Cloud Cost Optimization Strategies & Best Practices
Cloud environments are often built as test projects that then evolve into production environments. Cost is often a consideration only after workloads scale out and organizations find themselves at the receiving end of unexpectedly large cloud bills. It feels overwhelming to start “turning things off,” and no engineer wants to be responsible for an outage or business disruption!
That’s where cloud cost optimization comes in. Deprovisioning environments when not in use and negotiating with vendors to benefit from committed spending are ways to reduce those cloud bills. More complex methods include optimizing environments with right-sized, elastic resources and refactoring applications to run in transient environments.
This article explores four key methods used to optimize cloud costs across organizations. We primarily focus on infrastructure-as-a-service (IaaS) resources, as platform-as-a-service (PaaS) optimization is service-specific, and software-as-a-service (SaaS) pricing is mainly a function of enterprise contract negotiations. You can significantly reduce expenditure by incorporating our cloud cost optimization methods into your organization’s existing strategy. Save on time-consuming reassessments by building new workloads with cost in mind from the beginning.
Summary of cloud cost optimization best practices
|Review and act upon production environment metrics.
|Production environments often have varying workload demand through days, weeks, or seasons. Save money through strategies like:
|Turn off dev, test, and build environments when not in use.
|Cloud environments have gotten faster at provisioning resources on-demand, and turning off resources may have no end-user impact. For a quick win, target holidays, weekends, and evenings first.
|Refactor stateless workloads to function in temporary environments.
|You can architect workloads to handle an unexpected shutdown and resume operations on a new instance. They can take advantage of “spot” or “preemptible” instance types that are massively discounted.
|Buy contractually committed discounts from vendors.
|If workloads are guaranteed or anticipated to run for several years, you can achieve cost savings of over 25% by committing to the usage upfront.

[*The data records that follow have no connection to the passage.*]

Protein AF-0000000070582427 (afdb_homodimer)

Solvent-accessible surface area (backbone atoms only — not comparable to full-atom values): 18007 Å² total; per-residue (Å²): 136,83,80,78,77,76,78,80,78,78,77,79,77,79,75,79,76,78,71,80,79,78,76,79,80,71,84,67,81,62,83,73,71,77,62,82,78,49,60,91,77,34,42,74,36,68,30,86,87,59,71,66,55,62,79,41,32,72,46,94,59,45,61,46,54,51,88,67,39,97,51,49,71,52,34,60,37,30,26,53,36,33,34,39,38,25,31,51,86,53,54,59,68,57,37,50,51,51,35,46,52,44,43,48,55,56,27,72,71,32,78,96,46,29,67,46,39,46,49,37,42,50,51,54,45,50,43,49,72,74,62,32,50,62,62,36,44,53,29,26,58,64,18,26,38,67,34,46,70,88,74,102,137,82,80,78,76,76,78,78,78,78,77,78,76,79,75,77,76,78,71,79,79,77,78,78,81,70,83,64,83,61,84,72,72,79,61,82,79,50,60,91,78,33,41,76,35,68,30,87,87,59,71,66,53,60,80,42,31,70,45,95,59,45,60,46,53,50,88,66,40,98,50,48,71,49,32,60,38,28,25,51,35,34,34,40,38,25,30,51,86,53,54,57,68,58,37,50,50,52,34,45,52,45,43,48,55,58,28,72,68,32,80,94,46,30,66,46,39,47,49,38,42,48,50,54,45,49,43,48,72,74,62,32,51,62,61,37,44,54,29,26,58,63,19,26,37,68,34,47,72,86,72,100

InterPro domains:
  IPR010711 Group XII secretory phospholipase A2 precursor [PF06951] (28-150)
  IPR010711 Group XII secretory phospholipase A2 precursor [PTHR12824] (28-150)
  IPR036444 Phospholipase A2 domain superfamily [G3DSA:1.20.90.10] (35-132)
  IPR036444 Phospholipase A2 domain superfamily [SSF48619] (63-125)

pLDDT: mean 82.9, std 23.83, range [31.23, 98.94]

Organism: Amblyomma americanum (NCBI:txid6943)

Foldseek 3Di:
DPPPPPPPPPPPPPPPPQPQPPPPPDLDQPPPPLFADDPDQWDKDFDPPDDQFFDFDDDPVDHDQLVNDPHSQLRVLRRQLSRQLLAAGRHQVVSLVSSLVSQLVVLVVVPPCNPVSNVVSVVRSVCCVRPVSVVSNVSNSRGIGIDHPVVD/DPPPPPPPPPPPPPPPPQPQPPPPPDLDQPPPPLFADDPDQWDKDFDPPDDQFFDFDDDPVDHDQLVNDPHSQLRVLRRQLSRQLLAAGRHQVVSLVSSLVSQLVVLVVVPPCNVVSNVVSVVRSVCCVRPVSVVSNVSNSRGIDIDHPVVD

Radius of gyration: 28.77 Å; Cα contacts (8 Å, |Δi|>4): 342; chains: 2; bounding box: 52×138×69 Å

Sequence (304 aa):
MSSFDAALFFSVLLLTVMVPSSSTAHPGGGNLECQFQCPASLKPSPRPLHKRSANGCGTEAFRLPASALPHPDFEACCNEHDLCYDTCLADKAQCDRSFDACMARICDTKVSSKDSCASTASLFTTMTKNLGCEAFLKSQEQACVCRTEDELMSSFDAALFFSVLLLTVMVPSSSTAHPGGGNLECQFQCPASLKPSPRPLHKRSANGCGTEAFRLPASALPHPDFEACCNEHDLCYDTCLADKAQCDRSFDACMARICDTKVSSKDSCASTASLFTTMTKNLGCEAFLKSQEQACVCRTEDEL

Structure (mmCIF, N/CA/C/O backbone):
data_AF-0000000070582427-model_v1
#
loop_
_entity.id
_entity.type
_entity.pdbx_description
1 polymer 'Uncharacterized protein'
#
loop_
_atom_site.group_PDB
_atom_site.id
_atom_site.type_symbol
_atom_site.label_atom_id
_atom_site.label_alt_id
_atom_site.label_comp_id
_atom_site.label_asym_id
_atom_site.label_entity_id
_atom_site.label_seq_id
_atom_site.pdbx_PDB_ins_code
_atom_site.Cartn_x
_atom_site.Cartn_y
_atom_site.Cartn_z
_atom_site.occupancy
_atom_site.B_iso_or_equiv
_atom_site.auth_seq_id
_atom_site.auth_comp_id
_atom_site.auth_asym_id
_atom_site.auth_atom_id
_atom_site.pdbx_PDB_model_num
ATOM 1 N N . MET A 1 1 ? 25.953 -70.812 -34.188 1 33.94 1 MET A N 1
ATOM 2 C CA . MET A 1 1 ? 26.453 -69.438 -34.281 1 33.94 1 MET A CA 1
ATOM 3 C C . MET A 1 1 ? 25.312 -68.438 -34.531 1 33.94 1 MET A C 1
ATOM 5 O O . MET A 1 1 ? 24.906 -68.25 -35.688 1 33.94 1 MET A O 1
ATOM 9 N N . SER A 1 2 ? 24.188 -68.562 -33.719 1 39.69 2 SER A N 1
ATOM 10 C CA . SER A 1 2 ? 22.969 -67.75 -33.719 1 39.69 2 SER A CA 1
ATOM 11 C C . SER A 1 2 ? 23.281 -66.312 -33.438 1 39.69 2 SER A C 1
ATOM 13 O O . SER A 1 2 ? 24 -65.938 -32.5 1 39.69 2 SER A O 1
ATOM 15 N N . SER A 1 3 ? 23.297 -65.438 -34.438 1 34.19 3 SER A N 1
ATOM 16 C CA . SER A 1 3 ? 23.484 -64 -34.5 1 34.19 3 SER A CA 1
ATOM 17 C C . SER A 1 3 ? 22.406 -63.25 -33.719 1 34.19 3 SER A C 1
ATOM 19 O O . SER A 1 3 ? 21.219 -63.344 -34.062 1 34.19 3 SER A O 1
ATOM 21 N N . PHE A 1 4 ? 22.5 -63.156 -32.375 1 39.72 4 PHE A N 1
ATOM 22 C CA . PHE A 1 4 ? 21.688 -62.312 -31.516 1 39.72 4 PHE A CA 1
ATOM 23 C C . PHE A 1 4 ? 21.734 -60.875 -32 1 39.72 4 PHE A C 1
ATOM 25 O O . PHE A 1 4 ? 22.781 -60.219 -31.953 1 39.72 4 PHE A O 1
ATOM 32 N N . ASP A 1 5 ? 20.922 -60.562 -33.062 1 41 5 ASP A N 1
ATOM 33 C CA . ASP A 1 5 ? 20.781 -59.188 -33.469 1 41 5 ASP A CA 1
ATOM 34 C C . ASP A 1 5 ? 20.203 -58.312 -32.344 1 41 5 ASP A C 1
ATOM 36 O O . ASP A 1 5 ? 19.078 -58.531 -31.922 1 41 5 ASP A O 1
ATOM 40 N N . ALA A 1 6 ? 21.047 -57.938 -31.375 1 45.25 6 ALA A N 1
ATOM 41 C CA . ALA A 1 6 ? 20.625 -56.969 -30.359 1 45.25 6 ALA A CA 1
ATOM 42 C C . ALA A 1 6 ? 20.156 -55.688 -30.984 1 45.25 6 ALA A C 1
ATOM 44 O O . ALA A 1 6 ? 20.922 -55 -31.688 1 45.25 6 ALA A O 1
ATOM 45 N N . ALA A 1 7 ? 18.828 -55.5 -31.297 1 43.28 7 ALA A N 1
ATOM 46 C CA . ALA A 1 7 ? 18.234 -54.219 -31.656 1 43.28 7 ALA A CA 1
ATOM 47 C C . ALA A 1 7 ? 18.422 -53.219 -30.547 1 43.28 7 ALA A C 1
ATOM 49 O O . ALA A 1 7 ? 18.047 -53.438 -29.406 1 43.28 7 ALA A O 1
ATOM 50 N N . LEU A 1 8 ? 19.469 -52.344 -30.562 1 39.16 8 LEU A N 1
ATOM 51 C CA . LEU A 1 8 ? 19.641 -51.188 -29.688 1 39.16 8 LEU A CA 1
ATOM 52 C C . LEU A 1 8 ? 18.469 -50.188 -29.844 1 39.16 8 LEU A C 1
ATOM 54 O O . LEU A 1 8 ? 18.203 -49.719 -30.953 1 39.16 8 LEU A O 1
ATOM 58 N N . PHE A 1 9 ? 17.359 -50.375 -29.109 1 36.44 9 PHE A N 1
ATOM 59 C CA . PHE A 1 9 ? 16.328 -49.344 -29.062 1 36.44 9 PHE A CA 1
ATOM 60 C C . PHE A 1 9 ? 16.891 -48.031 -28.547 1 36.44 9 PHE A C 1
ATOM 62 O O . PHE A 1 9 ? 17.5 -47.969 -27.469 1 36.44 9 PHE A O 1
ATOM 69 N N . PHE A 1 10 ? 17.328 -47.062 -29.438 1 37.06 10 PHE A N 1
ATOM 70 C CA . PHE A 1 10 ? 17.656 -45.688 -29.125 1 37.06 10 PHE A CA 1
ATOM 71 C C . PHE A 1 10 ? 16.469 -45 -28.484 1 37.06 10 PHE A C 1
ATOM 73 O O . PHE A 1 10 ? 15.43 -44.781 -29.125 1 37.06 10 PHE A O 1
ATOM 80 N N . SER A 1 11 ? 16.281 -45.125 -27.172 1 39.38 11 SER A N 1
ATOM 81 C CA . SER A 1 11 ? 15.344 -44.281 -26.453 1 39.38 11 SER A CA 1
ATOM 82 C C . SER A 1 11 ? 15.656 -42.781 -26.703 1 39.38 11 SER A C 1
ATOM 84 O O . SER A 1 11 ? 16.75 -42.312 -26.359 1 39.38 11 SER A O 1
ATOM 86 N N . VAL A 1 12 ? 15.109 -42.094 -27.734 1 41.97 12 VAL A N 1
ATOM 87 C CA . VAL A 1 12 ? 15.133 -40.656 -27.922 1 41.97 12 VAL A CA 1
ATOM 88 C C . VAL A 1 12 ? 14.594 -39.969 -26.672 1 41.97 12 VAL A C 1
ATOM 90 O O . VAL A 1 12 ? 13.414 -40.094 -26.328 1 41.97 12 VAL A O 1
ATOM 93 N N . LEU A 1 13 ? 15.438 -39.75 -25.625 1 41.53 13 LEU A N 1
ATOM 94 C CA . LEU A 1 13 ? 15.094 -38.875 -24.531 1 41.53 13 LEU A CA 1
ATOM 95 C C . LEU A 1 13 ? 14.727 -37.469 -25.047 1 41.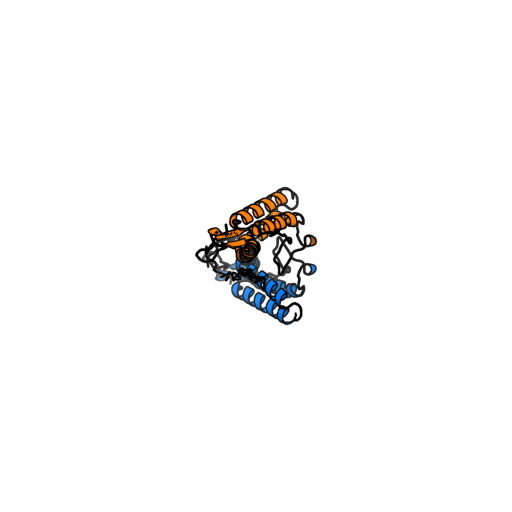53 13 LEU A C 1
ATOM 97 O O . LEU A 1 13 ? 15.562 -36.781 -25.609 1 41.53 13 LEU A O 1
ATOM 101 N N . LEU A 1 14 ? 13.406 -37.25 -25.391 1 39.53 14 LEU A N 1
ATOM 102 C CA . LEU A 1 14 ? 12.914 -35.875 -25.641 1 39.53 14 LEU A CA 1
ATOM 103 C C . LEU A 1 14 ? 13.203 -34.969 -24.453 1 39.53 14 LEU A C 1
ATOM 105 O O . LEU A 1 14 ? 12.625 -35.125 -23.375 1 39.53 14 LEU A O 1
ATOM 109 N N . LEU A 1 15 ? 14.414 -34.438 -24.344 1 37.62 15 LEU A N 1
ATOM 110 C CA . LEU A 1 15 ? 14.695 -33.344 -23.391 1 37.62 15 LEU A CA 1
ATOM 111 C C . LEU A 1 15 ? 13.789 -32.156 -23.641 1 37.62 15 LEU A C 1
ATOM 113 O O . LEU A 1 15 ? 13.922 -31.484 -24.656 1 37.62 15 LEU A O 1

You can also apply discounts across projects, compute families, and environments for extra flexibility.
#1 Production environment metrics
Cloud cost optimization always begins with deeply understanding your workloads. Metrics operate like a dashboard in a car and are at the heart of cloud cost optimization. We review metrics first and reference them throughout the rest of the article.
Map traffic to infrastructure usage
The first goal is to match user traffic back to infrastructure usage and saturation. For example, if you know that:
- Every 10,000 users correlate to 20% of a VM’s CPU usage, and
- Your application’s quality begins to suffer when your CPU hits 90% saturation,
then you can estimate how much hardware is required for various levels of predictable traffic and when it is time to scale up. However, if the metrics you are using to autoscale conflict, your infrastructure ends up in a circular flow reacting to its own scaling and causing issues instead of basing decisions on real user traffic.
For externally facing applications, start with your existing analytics tooling, such as Adobe Omniture or Google Analytics, to document user traffic patterns. If your applications are internal, use department data to understand what times of day users are expected to be able to access environments. Focus on trends that repeat over time, correlate them with your platform metrics, and start by writing scripts that automatically shut down or start up applications as needed. You can do this in Google Cloud with a schedule, in AWS with the Instance Scheduler, and in Azure with Functions.
Maintaining at least one replica of each service ensures users can access them, but the real benefit of the cloud comes from incorporating auto-scaling and elastic capabilities. For example, if you can run one instance of your application overnight but quickly scale up to meet demand, your cloud costs scale with your usage instead of being “always on.” Moving away from dedicated schedules to actual elasticity requires a full understanding of the following:
- Your app's startup and shutdown requirements.
- Minimum availability and stateful requirements.
When introducing elastic scalability into your environments, you should also ensure bin packing—verifying that the workload optimizes its underlying infrastructure. Over-provisioned infrastructure wastes energy and money, and if your average VM utilization is consistently under 50%, then you’re likely overprovisioning your hardware. Right size your workloads by correctly matching them to resources for elastic scalability.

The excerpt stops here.